Option 3: In-depth review of literature

If you’re not yet sure what interests you, or would like to gain in-depth knowledge in one narrow area, write an extensive review of existing literature and research in an area of your choice. Please ask for help choosing or narrowing down the topic. Your review of existing literature should be extensive, and include relevant theoretical perspectives, academic research, business reports & research, as well as sources about the preferred research methods used to investigate the topic.

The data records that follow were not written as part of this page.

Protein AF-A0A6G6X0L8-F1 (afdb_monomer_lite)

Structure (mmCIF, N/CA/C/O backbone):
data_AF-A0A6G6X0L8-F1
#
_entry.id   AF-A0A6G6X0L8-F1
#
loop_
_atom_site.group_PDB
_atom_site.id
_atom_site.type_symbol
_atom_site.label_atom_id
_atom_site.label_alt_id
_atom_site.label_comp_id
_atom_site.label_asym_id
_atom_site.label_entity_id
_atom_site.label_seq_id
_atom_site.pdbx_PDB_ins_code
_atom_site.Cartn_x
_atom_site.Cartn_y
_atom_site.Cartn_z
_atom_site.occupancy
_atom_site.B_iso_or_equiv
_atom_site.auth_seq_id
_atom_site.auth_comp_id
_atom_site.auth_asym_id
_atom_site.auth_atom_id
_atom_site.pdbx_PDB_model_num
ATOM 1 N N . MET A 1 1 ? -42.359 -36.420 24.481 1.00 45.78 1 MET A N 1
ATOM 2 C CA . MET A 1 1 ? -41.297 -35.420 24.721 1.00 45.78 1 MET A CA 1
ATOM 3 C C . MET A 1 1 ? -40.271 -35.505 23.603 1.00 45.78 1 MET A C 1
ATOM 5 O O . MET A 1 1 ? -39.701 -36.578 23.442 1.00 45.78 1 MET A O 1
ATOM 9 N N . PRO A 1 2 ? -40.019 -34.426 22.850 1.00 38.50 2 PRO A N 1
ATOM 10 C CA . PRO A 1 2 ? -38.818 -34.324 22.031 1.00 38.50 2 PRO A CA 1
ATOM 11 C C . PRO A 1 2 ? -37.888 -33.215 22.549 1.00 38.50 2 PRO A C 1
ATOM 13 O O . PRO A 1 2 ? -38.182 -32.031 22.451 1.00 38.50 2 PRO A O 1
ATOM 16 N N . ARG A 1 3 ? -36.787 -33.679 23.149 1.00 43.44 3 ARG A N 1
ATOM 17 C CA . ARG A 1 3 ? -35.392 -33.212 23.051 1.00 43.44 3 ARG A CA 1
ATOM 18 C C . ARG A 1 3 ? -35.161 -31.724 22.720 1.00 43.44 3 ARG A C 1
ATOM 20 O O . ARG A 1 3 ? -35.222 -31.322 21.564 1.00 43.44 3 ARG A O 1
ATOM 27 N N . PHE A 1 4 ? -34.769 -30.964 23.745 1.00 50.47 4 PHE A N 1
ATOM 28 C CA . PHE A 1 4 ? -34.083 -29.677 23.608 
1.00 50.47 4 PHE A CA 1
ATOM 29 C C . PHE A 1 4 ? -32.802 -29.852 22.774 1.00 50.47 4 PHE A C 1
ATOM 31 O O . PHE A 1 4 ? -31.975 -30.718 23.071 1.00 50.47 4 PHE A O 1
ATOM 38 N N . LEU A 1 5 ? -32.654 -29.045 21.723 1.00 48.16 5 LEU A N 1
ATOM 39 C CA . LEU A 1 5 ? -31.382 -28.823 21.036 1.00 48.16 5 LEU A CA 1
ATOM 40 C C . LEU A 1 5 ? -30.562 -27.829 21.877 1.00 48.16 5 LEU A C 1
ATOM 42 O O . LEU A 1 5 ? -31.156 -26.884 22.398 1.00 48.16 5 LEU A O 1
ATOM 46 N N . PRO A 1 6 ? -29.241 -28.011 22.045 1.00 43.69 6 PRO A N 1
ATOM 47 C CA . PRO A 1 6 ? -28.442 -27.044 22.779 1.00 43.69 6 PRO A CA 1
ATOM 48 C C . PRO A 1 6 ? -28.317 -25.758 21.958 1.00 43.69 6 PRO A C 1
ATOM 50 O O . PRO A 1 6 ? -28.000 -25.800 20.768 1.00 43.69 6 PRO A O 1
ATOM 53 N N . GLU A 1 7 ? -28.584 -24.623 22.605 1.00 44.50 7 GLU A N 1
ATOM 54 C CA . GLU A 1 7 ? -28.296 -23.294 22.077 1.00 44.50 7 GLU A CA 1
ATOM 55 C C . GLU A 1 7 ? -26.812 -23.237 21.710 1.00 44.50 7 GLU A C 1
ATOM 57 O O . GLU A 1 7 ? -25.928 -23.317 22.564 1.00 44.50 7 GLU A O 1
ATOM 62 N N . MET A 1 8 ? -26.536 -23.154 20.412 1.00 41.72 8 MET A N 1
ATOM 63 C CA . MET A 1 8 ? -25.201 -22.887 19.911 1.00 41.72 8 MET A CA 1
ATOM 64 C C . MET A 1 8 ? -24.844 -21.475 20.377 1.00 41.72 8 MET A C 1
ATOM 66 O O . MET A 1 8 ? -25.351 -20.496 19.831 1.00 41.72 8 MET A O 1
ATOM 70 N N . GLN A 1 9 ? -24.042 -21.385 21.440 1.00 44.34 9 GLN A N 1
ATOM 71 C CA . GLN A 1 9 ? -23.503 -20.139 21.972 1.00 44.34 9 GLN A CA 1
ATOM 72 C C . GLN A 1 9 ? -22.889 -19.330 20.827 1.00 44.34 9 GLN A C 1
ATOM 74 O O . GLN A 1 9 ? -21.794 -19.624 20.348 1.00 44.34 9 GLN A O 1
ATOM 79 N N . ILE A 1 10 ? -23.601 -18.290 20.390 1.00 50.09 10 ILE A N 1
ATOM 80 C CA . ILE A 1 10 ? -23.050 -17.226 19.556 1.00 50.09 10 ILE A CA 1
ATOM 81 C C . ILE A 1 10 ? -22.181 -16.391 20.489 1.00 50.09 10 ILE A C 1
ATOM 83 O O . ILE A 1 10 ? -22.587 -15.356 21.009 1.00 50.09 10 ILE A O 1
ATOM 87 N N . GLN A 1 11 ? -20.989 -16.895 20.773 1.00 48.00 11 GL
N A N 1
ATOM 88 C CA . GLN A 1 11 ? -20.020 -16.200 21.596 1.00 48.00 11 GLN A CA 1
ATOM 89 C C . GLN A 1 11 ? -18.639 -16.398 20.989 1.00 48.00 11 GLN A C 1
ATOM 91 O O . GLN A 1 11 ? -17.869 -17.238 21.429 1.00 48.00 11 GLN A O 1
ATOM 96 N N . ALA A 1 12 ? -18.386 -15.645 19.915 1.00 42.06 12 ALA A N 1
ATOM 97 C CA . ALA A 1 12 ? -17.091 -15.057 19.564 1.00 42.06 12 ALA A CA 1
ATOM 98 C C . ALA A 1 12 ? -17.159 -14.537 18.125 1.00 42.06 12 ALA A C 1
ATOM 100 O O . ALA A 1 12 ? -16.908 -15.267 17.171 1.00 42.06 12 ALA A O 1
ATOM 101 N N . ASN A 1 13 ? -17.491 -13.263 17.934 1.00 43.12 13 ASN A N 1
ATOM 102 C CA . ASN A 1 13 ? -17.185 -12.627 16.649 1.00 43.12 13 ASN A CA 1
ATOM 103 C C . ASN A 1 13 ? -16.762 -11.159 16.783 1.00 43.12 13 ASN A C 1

Off the top of my head, here are some examples of broad areas you may choose to investigate:

  • the relationship between organizational culture and social media adoption; the impact of social media adoption on organizational culture and/or organizational structure;
  • new modes of organizing facilitated by social media (Shirky’s book Here Comes Everybody is an excellent starting point in this direction)
  • informal patterns of collaboration and cooperation facilitated by social media (i.e. using social media for productivity, outside the requirements of a formal institution – i.e. ad-hoc collaborative learning among students?)

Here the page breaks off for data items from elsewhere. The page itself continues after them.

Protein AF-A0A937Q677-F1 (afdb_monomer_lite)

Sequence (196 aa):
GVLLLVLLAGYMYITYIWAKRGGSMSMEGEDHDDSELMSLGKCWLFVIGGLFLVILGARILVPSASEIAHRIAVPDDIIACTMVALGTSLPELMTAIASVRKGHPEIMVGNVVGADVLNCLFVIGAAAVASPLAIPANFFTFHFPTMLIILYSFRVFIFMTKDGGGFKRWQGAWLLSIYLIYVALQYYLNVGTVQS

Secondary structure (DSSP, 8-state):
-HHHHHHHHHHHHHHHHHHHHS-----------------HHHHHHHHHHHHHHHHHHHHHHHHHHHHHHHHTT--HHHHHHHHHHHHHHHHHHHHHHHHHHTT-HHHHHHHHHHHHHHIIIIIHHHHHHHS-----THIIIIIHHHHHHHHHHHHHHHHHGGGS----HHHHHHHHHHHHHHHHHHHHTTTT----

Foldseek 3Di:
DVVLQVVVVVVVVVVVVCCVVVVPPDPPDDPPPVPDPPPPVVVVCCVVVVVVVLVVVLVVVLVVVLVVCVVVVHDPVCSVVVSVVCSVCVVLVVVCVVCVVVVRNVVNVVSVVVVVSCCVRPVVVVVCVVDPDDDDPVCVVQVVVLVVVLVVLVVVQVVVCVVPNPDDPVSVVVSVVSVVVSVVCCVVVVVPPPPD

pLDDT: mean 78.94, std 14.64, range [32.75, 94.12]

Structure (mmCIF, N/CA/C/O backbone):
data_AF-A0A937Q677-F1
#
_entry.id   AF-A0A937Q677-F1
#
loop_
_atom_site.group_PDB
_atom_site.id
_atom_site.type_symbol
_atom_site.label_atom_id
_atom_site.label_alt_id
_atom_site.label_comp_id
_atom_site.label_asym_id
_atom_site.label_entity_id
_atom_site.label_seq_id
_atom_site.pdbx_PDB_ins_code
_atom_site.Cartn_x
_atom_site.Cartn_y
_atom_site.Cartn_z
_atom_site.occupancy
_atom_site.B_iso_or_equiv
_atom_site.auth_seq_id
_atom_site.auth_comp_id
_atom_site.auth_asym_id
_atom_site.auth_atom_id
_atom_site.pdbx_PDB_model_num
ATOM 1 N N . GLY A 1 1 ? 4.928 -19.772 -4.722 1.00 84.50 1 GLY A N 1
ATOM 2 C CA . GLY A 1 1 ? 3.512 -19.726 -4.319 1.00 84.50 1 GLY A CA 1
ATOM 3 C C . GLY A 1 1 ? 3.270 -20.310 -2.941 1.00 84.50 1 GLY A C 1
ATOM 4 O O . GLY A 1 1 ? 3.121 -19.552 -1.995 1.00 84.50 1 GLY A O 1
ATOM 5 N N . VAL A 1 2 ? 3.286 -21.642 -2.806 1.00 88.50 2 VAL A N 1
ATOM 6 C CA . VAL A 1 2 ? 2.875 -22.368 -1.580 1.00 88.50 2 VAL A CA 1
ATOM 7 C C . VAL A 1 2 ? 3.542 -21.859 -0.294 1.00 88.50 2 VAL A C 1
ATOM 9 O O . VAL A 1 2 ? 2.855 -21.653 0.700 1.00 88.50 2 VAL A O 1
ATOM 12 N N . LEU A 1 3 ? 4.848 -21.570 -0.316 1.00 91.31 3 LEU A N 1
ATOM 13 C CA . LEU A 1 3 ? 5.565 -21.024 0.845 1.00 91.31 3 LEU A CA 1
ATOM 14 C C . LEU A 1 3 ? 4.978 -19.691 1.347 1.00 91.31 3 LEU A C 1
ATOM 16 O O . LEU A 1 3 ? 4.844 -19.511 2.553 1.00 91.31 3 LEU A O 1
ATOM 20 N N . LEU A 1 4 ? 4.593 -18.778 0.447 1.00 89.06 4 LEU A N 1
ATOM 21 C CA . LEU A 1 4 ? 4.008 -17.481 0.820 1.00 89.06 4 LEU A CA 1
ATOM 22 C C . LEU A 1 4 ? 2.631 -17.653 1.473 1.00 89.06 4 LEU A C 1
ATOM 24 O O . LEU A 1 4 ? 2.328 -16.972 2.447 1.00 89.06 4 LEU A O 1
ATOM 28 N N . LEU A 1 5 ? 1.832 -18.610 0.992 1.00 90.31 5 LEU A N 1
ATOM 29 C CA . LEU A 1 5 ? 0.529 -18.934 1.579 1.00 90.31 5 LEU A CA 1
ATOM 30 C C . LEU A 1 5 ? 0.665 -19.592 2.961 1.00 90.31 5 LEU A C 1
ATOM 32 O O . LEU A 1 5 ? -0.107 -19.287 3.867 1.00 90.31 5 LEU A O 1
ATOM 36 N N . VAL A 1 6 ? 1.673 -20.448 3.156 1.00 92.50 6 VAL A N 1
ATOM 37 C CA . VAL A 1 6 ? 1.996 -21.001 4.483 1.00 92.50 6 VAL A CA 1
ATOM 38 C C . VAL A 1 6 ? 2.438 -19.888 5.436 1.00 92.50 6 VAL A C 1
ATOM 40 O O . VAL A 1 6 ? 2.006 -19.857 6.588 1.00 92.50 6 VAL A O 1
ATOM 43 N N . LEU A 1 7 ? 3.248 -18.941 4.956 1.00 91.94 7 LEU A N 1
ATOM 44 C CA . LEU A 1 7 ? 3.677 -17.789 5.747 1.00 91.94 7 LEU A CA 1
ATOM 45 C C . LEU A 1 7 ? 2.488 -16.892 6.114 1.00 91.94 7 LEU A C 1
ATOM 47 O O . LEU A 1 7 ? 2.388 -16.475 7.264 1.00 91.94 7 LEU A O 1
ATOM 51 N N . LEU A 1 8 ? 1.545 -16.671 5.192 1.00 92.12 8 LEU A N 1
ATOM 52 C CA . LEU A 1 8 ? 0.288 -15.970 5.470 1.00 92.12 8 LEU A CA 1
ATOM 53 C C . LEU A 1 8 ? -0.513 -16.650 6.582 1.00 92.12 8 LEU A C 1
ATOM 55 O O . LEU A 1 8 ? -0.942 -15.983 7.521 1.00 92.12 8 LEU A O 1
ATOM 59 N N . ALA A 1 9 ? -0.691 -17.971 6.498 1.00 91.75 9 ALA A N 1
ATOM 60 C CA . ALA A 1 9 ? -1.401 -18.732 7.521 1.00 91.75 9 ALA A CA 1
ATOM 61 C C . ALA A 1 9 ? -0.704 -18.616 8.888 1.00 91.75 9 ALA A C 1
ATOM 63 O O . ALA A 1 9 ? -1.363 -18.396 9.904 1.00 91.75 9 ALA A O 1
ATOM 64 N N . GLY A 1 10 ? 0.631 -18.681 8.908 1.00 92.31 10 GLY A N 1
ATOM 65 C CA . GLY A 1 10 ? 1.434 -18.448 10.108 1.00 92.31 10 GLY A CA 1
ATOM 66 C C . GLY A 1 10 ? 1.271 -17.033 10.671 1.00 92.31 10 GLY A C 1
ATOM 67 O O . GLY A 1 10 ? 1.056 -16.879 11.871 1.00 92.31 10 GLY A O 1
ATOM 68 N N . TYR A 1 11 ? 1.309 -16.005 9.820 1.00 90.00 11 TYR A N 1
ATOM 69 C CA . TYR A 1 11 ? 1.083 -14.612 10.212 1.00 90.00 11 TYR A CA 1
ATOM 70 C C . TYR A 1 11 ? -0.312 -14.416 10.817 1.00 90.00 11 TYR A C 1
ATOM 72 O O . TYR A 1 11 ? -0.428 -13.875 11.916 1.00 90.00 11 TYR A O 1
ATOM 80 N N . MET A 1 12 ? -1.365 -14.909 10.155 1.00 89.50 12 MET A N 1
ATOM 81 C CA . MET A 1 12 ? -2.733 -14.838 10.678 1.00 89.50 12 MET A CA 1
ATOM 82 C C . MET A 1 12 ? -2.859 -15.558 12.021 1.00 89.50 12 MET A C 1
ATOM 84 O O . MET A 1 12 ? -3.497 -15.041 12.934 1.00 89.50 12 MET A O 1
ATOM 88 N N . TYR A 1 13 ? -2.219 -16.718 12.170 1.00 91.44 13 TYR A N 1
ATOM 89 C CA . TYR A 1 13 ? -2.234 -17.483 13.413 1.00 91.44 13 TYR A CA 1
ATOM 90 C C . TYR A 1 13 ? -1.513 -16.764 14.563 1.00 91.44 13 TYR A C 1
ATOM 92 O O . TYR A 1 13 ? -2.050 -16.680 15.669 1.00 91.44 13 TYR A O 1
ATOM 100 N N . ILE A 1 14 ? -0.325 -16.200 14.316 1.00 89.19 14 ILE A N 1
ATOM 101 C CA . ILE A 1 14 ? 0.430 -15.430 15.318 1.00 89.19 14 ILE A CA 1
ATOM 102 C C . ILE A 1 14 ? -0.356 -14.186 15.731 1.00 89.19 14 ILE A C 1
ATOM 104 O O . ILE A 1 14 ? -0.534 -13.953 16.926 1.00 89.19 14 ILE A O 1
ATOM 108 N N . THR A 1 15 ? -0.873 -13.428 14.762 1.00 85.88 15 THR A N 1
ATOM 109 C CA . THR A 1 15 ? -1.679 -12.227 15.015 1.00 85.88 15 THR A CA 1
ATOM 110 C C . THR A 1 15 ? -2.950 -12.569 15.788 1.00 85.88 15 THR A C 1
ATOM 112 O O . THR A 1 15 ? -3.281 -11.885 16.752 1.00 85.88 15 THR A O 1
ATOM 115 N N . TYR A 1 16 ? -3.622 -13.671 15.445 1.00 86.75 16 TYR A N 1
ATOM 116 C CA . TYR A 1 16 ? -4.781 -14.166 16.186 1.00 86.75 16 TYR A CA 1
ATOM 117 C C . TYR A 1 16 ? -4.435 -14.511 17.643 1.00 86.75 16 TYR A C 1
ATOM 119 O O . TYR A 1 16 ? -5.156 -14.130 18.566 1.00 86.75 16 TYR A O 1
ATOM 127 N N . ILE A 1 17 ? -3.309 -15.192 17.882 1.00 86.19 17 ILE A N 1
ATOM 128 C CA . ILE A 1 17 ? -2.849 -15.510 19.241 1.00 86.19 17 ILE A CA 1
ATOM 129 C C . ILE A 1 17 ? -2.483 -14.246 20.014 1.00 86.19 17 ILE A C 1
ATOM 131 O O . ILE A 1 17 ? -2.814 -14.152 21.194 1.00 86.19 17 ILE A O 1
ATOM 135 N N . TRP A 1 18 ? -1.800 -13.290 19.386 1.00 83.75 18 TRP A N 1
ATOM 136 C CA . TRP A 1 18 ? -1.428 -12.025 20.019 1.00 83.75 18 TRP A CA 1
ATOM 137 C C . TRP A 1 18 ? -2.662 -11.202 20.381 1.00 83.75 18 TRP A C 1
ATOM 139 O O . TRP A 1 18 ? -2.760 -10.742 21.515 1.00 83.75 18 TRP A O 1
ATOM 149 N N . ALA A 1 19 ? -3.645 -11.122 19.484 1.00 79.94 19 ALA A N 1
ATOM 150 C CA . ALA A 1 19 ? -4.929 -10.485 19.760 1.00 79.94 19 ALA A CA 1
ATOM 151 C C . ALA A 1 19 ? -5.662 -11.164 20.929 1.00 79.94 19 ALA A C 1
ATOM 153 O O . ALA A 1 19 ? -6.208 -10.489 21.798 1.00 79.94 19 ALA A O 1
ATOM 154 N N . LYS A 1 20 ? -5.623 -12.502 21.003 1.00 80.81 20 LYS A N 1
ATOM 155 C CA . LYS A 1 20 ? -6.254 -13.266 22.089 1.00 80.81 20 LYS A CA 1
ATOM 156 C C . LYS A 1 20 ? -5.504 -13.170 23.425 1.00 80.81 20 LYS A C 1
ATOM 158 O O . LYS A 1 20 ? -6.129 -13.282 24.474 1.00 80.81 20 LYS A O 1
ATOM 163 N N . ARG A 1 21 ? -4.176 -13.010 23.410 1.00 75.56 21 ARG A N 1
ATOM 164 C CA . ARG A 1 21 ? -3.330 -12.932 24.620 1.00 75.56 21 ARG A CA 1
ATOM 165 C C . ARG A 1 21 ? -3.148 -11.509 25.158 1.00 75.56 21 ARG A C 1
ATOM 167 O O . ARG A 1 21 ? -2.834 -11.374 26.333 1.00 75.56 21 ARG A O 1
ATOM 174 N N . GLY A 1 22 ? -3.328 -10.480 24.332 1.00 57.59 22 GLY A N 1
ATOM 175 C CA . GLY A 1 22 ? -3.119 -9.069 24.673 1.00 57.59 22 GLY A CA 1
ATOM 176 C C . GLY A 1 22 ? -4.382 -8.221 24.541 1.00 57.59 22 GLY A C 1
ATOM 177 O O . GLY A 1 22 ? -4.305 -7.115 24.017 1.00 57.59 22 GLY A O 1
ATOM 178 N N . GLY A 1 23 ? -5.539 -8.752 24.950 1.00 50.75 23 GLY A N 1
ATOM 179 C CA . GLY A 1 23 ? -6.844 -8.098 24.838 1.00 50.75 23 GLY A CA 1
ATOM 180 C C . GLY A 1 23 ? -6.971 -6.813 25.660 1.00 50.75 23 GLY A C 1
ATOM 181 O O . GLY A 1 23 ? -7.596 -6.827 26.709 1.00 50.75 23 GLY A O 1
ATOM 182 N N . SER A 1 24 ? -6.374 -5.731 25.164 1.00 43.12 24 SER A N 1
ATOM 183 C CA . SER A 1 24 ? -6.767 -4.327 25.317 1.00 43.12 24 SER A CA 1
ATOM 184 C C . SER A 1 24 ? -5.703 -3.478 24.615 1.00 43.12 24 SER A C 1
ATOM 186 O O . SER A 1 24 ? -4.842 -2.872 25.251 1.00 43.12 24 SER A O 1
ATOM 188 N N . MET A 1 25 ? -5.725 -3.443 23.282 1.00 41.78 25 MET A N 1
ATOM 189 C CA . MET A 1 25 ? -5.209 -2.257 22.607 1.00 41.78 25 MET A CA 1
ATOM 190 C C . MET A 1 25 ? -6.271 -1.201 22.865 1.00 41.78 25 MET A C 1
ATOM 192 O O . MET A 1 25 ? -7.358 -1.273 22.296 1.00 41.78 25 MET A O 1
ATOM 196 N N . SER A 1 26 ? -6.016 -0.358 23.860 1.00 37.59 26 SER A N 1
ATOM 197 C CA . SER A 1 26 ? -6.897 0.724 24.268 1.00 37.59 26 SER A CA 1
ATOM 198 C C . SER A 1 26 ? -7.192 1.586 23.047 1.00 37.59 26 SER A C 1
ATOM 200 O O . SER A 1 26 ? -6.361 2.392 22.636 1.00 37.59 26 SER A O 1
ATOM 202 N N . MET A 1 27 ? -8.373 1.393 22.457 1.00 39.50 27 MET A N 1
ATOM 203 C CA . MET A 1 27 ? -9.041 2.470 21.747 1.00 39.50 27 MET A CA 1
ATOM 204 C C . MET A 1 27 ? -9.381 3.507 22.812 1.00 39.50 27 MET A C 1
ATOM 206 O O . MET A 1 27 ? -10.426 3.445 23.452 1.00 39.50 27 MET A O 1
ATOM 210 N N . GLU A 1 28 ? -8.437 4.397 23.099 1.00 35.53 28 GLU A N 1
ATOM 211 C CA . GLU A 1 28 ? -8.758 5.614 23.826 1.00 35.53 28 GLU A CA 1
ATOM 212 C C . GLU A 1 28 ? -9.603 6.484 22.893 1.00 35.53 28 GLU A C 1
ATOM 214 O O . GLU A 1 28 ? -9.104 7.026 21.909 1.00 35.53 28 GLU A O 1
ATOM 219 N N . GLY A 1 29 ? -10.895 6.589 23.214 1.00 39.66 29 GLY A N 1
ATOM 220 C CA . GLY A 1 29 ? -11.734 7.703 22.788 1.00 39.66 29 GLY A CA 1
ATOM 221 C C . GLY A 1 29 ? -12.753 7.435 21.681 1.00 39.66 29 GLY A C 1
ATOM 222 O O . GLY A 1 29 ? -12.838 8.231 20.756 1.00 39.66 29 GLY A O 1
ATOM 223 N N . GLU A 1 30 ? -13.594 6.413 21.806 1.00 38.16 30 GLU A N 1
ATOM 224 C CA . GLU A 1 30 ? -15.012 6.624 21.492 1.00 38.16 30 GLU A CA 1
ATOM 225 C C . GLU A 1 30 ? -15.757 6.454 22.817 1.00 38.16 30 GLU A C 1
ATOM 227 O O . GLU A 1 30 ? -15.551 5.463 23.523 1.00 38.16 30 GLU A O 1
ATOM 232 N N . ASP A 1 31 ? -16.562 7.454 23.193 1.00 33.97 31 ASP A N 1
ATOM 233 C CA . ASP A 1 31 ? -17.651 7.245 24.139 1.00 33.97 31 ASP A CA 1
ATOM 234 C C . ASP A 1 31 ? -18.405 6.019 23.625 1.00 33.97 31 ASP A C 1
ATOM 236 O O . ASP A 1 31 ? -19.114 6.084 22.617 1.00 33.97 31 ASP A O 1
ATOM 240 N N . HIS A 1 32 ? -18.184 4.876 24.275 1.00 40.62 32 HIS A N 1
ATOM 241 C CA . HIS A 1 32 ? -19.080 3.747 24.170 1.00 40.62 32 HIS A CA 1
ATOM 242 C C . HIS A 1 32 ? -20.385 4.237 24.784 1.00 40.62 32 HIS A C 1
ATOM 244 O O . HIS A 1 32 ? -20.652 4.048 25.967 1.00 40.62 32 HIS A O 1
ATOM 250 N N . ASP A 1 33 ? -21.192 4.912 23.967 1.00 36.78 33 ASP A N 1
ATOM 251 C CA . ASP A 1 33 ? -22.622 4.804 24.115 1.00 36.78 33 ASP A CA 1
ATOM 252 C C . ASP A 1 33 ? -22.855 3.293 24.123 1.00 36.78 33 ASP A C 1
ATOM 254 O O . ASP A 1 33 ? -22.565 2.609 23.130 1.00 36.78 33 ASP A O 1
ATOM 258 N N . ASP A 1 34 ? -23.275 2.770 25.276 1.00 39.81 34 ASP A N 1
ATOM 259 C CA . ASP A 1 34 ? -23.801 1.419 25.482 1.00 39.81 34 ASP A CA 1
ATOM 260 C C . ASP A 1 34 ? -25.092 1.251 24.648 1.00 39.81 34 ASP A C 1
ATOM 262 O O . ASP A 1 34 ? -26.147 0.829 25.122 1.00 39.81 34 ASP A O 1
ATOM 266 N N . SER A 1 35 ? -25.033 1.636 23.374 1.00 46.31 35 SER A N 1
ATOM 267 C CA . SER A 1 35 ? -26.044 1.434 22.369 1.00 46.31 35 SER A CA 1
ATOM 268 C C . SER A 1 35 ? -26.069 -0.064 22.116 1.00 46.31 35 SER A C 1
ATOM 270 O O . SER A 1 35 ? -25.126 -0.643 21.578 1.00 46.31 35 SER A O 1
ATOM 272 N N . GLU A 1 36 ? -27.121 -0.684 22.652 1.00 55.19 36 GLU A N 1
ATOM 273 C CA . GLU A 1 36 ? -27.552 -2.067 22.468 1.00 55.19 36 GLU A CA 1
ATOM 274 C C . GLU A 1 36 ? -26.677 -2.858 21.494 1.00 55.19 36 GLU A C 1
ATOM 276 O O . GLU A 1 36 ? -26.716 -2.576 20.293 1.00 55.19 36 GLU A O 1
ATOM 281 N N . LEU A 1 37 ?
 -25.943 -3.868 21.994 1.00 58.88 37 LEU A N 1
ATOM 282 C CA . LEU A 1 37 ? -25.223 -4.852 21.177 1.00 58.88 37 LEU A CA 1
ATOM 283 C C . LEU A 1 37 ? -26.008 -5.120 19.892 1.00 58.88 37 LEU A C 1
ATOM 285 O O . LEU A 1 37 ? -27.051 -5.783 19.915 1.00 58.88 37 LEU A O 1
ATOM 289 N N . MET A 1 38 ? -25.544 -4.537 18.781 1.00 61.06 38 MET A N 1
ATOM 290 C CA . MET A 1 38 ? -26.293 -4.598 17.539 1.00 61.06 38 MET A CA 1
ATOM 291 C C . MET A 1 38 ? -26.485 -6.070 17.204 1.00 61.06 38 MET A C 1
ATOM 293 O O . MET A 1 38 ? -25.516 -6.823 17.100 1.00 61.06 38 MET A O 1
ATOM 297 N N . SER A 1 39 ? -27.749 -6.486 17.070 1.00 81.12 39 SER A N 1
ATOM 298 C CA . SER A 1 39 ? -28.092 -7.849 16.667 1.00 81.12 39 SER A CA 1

How to submit your topic proposal:

Depending on how public or private you want to go with this (your choice) you can write a comment below, explaining your idea for your final project, or you can send me an email. Either way, if you have questions or need help, let me know and we’ll discuss. It would be nice to end up with a list of topics in the comments of this post, so you can see what everyone else is doing.

As always, let me know if you have questions.

Starting next week, we’re putting together pieces towards your final project for this class. Please check the class schedule to see when things are due.

The first part is a project pre-proposal. In the pre-proposal, which you will write on your blog, you need to explain as much as you know about what you want to do for your final project. I’ll help you narrow it and focus it.

Keep in mind that the final project should be an original research project about the impact of social media (or a social medium) in a context of your choice (e.g. government, personal relationships, interface design, etc.).

I advise you to set up a meeting with me to discuss your project idea, after you submit your pre-proposal, but before you submit your proposal.

Here is how to think about a research project. You need to determine the following:

Interest Area

What is your broad area of interest, or the context that you want to study? Is it government, usability, environmentalism, etc.?

Focus Area

What about the interest area? What about government? Narrow it down to a small, focused part of the interest area.

Problem

What is the problem you want to solve with your research? Identify the problem. The problem should be relevant and important – worthy of your time and effort.

Research Question

What is the specific question you hope to answer in your research? This should be a simple, elegant, clear question. It can be descriptive:

What are the … [main user behaviors on Twitter]?

How do … [people come up with ideas to post on blogs]?

Or it can ask about the relationship between two or more variables:

Is there a relationship between A and B?

What is the relationship between A and B?

If A happens, is B more likely to happen, too?

Plan of Action

What do you need to do to answer your research question? You will need to become familiar with existing research in your focus area. What do you need to read? Literature about what topics?

What research method(s) should you use to answer your research question? A survey? Focus groups? Something else? Why is this research method appropriate?

Please do your best to answer these questions in your project pre-proposal. Then, set up a time to meet with me and discuss your ideas, so we can draft a proposal.